If I had to guess, I would say one of those Hot Wheels twin-paks were the last things I saw on the shelf.


----------



## honda27 (Apr 17, 2008)

*cars*

what ever mattel cars that are left in hobby shops or in the wearhouse that's it.


----------



## hifisapi (Nov 21, 2012)

*bummed out*

that sucks. Tyco was in business for decades and then they sell out to mattel and they let it die in less than 10 years....


----------



## pshoe64 (Jun 10, 2008)

I agree about being bummed out about Tyco, but they were a victim of their own success. While they stayed in the traditional hobby business of trains, slot cars and cheap RC stuff, they were fine. Once they dove into the toy market and had the Dino-Rider success, they were a threat and were bought out by Mattlel in hostile take over fashion. If you can find a copy, there's a great book called Toyland. It covers the development of the Tyco toy line, specifically the purchase of Ideal games and the Dino-Riders. I managed a hobby/toy store in the 80's and 90's and was right in the middle of this line of big toy manufacturers gobbling up the niche companies.
During that time we lost Kenner, Parker Bros (although the name is still around it's not owned by the same group), Gabriel, Tyco, Hasbro and several others. It sure did make buying strategy difficult. So technically, toy dinosaurs made Tyco slot cars extinct. A true bummer indeed!

-Paul


----------



## FullyLoaded (Apr 19, 2006)

Aside from the Team Hot Wheels slot car sets, one of the last figure eight sets was the set with the 2010 Mustang and Camaro. I can't believe that they tooled up two new bodies and never reissued the set again. I know it was a pain having to buy a set just for two cars but at least the price was around the same as for a twin pack so it was a win-win to sell to the younger kids and to us older folk who only want the cars.
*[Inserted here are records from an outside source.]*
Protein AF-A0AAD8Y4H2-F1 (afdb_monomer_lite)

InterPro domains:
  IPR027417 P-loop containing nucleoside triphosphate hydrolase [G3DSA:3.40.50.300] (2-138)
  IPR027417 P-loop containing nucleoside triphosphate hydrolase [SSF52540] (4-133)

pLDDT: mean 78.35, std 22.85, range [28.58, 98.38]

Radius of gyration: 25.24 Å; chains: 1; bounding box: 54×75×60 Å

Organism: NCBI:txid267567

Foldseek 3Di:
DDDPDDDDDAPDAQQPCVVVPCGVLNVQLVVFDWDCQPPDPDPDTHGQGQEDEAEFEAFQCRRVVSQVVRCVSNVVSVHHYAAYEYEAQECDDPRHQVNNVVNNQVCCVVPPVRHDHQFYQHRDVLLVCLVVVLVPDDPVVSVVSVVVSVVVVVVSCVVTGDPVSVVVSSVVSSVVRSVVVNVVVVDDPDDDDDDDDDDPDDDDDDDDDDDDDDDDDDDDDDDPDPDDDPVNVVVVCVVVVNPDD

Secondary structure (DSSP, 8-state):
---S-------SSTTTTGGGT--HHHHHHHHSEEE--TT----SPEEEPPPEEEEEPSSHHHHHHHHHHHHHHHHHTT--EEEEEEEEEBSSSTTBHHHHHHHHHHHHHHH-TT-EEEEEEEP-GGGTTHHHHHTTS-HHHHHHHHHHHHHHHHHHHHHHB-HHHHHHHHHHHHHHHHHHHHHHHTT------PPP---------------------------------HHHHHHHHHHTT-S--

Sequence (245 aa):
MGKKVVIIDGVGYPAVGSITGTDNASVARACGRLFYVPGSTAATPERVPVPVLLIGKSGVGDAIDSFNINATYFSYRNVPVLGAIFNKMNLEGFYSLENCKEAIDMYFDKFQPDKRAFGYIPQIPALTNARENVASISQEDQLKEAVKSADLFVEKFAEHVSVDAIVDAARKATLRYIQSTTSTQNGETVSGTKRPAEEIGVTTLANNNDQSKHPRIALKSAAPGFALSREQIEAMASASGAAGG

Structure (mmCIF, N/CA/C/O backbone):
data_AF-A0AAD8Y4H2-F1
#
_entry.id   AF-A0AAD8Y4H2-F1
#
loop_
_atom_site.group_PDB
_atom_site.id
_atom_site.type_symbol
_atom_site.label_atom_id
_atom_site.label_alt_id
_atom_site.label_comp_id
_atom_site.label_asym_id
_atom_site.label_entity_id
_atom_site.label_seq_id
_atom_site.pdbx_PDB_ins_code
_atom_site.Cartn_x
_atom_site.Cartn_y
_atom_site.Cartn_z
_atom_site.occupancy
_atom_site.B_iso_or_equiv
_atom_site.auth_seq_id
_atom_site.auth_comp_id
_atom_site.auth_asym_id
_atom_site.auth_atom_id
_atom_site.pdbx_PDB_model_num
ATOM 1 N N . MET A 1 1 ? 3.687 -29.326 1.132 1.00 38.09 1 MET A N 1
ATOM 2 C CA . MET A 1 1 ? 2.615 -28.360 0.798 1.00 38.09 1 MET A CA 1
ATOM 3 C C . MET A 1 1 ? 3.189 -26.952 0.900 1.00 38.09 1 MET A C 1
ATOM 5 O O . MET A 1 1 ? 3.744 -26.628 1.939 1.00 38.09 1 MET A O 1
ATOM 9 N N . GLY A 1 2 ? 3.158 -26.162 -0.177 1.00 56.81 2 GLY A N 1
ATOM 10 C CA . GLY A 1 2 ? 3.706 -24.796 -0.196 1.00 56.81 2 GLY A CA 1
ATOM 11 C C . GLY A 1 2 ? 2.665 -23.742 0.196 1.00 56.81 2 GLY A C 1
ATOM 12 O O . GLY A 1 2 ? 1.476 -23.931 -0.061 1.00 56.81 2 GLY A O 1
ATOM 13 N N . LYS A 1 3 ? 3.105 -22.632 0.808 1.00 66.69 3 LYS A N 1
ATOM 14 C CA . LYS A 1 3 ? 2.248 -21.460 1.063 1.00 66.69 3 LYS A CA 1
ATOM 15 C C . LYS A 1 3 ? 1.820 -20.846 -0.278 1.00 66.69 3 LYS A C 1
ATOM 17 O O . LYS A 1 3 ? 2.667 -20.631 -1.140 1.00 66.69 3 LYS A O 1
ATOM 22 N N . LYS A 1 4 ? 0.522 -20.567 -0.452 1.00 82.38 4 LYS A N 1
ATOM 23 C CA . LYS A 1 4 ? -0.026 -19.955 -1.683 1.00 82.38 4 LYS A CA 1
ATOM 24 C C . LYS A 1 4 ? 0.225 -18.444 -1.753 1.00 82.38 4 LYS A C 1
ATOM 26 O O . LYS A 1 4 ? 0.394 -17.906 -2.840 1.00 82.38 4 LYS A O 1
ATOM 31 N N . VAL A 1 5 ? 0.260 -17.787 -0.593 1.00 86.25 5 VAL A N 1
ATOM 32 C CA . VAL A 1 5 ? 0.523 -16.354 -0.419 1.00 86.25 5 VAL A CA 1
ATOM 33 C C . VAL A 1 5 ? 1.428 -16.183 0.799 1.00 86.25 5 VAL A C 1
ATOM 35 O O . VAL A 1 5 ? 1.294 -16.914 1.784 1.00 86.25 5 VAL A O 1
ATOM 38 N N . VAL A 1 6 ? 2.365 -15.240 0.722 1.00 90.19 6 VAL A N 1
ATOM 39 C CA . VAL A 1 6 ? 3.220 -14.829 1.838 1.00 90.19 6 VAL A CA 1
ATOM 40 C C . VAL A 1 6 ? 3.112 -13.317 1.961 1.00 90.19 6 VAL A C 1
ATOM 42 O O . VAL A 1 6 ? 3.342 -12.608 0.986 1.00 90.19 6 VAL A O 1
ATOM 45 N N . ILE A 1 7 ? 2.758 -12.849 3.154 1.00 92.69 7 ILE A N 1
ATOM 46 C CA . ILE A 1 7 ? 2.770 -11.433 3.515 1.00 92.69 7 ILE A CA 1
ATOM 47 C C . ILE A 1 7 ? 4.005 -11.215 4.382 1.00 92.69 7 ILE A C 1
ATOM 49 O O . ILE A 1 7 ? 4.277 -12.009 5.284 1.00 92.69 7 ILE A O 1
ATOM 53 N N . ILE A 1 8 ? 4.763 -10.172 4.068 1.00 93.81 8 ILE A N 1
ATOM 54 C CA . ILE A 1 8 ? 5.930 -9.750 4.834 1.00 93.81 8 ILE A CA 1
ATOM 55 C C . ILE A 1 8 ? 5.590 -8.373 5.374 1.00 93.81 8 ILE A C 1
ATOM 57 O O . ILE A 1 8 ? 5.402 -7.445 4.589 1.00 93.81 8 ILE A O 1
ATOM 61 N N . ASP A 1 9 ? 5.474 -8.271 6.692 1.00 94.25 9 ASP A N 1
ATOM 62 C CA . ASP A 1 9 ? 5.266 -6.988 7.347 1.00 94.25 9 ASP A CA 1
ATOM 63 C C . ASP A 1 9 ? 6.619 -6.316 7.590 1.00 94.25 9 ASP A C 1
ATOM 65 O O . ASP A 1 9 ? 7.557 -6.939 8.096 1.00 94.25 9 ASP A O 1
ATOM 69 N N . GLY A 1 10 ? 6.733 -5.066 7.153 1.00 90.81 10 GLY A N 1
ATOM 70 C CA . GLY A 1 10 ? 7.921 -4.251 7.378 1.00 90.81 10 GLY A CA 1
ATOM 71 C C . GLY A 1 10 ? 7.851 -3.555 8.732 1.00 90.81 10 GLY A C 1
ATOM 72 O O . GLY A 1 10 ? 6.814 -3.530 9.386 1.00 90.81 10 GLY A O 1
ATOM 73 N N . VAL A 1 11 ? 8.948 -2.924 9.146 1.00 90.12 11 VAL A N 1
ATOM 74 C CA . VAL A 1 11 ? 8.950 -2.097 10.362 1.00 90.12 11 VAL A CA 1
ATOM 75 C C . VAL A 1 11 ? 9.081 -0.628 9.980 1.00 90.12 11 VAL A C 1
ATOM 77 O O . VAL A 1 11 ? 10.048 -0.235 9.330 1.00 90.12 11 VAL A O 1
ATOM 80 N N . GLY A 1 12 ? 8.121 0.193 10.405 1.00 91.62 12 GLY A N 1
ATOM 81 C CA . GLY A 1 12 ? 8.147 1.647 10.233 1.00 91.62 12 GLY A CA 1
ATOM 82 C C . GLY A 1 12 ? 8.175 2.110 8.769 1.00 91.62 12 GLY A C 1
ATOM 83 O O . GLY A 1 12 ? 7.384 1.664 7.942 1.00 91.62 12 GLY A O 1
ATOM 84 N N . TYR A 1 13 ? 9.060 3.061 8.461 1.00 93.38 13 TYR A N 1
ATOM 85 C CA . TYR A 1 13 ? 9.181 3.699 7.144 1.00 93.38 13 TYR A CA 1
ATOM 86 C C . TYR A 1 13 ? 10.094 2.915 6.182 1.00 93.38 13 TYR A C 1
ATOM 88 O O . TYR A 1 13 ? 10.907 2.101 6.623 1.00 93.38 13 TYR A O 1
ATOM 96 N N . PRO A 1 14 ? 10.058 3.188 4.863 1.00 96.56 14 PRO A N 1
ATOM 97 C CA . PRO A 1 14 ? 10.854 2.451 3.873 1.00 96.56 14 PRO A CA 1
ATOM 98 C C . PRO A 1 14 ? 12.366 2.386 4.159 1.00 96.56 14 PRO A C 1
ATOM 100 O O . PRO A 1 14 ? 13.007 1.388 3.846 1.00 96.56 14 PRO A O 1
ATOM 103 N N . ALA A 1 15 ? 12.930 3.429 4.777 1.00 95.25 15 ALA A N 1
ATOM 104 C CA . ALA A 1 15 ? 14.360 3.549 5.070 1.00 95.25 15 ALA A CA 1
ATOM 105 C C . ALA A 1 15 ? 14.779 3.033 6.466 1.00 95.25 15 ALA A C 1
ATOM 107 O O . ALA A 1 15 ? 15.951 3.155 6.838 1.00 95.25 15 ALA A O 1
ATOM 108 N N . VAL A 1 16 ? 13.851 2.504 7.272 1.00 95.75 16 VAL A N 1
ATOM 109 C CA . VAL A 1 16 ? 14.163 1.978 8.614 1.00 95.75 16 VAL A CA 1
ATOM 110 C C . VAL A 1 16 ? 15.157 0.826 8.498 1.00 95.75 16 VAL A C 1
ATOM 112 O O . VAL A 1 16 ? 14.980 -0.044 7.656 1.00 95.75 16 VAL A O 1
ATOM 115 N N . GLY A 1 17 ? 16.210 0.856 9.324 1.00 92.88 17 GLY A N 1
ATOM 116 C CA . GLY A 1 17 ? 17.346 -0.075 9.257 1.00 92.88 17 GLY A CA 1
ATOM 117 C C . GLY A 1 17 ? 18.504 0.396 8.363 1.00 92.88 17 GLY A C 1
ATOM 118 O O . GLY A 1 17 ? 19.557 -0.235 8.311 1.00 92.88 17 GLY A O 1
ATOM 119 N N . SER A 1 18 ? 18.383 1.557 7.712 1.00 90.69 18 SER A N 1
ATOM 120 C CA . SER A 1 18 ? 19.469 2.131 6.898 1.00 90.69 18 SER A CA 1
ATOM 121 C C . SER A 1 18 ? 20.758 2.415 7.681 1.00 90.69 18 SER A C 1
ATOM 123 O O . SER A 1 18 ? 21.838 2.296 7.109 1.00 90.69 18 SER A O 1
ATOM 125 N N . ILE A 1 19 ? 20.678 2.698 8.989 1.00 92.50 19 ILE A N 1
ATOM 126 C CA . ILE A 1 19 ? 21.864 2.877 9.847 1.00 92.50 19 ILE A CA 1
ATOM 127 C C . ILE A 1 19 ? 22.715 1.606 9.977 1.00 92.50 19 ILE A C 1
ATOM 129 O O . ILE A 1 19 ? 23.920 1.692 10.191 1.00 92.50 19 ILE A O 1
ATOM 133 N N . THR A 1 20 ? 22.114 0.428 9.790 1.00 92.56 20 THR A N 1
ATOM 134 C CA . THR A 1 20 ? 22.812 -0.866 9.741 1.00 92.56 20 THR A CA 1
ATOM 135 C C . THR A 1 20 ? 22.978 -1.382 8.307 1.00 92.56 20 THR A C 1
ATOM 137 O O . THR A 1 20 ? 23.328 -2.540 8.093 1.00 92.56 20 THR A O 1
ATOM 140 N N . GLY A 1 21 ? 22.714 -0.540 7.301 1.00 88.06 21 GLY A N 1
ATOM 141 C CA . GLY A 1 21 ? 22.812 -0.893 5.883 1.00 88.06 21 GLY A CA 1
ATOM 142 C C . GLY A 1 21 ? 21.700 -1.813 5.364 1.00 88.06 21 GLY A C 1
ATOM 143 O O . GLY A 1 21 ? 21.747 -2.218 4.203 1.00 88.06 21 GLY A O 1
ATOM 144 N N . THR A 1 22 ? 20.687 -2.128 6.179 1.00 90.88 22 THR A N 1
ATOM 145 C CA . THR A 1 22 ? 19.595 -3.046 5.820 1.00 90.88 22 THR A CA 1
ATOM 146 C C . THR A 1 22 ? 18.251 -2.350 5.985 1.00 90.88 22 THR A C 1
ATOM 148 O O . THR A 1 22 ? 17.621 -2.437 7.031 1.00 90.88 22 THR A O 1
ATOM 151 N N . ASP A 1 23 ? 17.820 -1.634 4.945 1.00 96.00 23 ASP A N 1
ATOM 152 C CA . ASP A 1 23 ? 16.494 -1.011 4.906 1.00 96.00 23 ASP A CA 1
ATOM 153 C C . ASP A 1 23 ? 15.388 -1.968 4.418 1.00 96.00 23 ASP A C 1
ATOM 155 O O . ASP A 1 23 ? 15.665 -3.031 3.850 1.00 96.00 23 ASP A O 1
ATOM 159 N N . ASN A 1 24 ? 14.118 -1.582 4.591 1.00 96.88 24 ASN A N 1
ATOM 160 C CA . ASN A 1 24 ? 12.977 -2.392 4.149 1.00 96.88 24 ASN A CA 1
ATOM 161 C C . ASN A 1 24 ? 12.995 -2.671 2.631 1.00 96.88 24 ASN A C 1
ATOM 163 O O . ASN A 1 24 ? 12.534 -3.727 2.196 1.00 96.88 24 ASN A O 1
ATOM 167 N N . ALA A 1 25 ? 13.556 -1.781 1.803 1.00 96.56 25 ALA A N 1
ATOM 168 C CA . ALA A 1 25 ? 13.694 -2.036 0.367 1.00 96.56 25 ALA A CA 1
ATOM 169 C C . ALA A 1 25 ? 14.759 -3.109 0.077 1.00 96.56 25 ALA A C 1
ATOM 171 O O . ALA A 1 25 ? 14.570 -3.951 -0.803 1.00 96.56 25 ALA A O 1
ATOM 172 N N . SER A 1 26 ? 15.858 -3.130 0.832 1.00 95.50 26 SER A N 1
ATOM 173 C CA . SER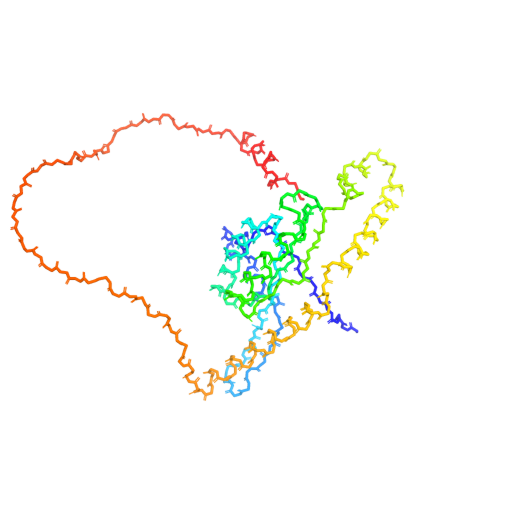 A 1 26 ? 16.854 -4.203 0.796 1.00 95.50 26 SER A CA 1
ATOM 174 C C . SER A 1 26 ? 16.255 -5.541 1.221 1.00 95.50 26 SER A C 1
ATOM 176 O O . SER A 1 26 ? 16.489 -6.537 0.536 1.00 95.50 26 SER A O 1
ATOM 178 N N . VAL A 1 27 ? 15.420 -5.563 2.264 1.00 95.44 27 VAL A N 1
ATOM 179 C CA . VAL A 1 27 ? 14.674 -6.766 2.673 1.00 95.44 27 VAL A CA 1
ATOM 180 C C . VAL A 1 27 ? 13.733 -7.230 1.558 1.00 95.44 27 VAL A C 1
ATOM 182 O O . VAL A 1 27 ? 13.775 -8.395 1.171 1.00 95.44 27 VAL A O 1
ATOM 185 N N . ALA A 1 28 ? 12.951 -6.329 0.957 1.00 96.44 28 ALA A N 1
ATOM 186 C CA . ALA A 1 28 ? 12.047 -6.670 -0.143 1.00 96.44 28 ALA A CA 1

It is just sad to see the Tyco line go to waste but I guess stores like Walmart don't want to take the brunt of returns when the kids break a car or two. Could be toy regulations in the US also as they did go to battery power and maybe the metal pick-up shoes are a danger including the "hot" armature. Factors that could raise the age requirements on the box and limiting sales.


----------



## A/FX Nut (May 28, 2004)

When Mattell sold the TYCO chassis on thelr website for about $3.00 a piece, T knew it was over. It is sad that Mattell gave up on slot cars. TYCO had a good product.

Randy.


----------



## hifisapi (Nov 21, 2012)

what makes it really hard to accept is that TYCO was my favorite
brand for my entire lifetime.


----------



## hifisapi (Nov 21, 2012)

So what was the last bodies TYCO ever did? The 2010 Mustang and Camaro from the set?


----------



## Grandcheapskate (Jan 5, 2006)

FullyLoaded said:


> I can't believe that they tooled up two new bodies and never reissued the set again.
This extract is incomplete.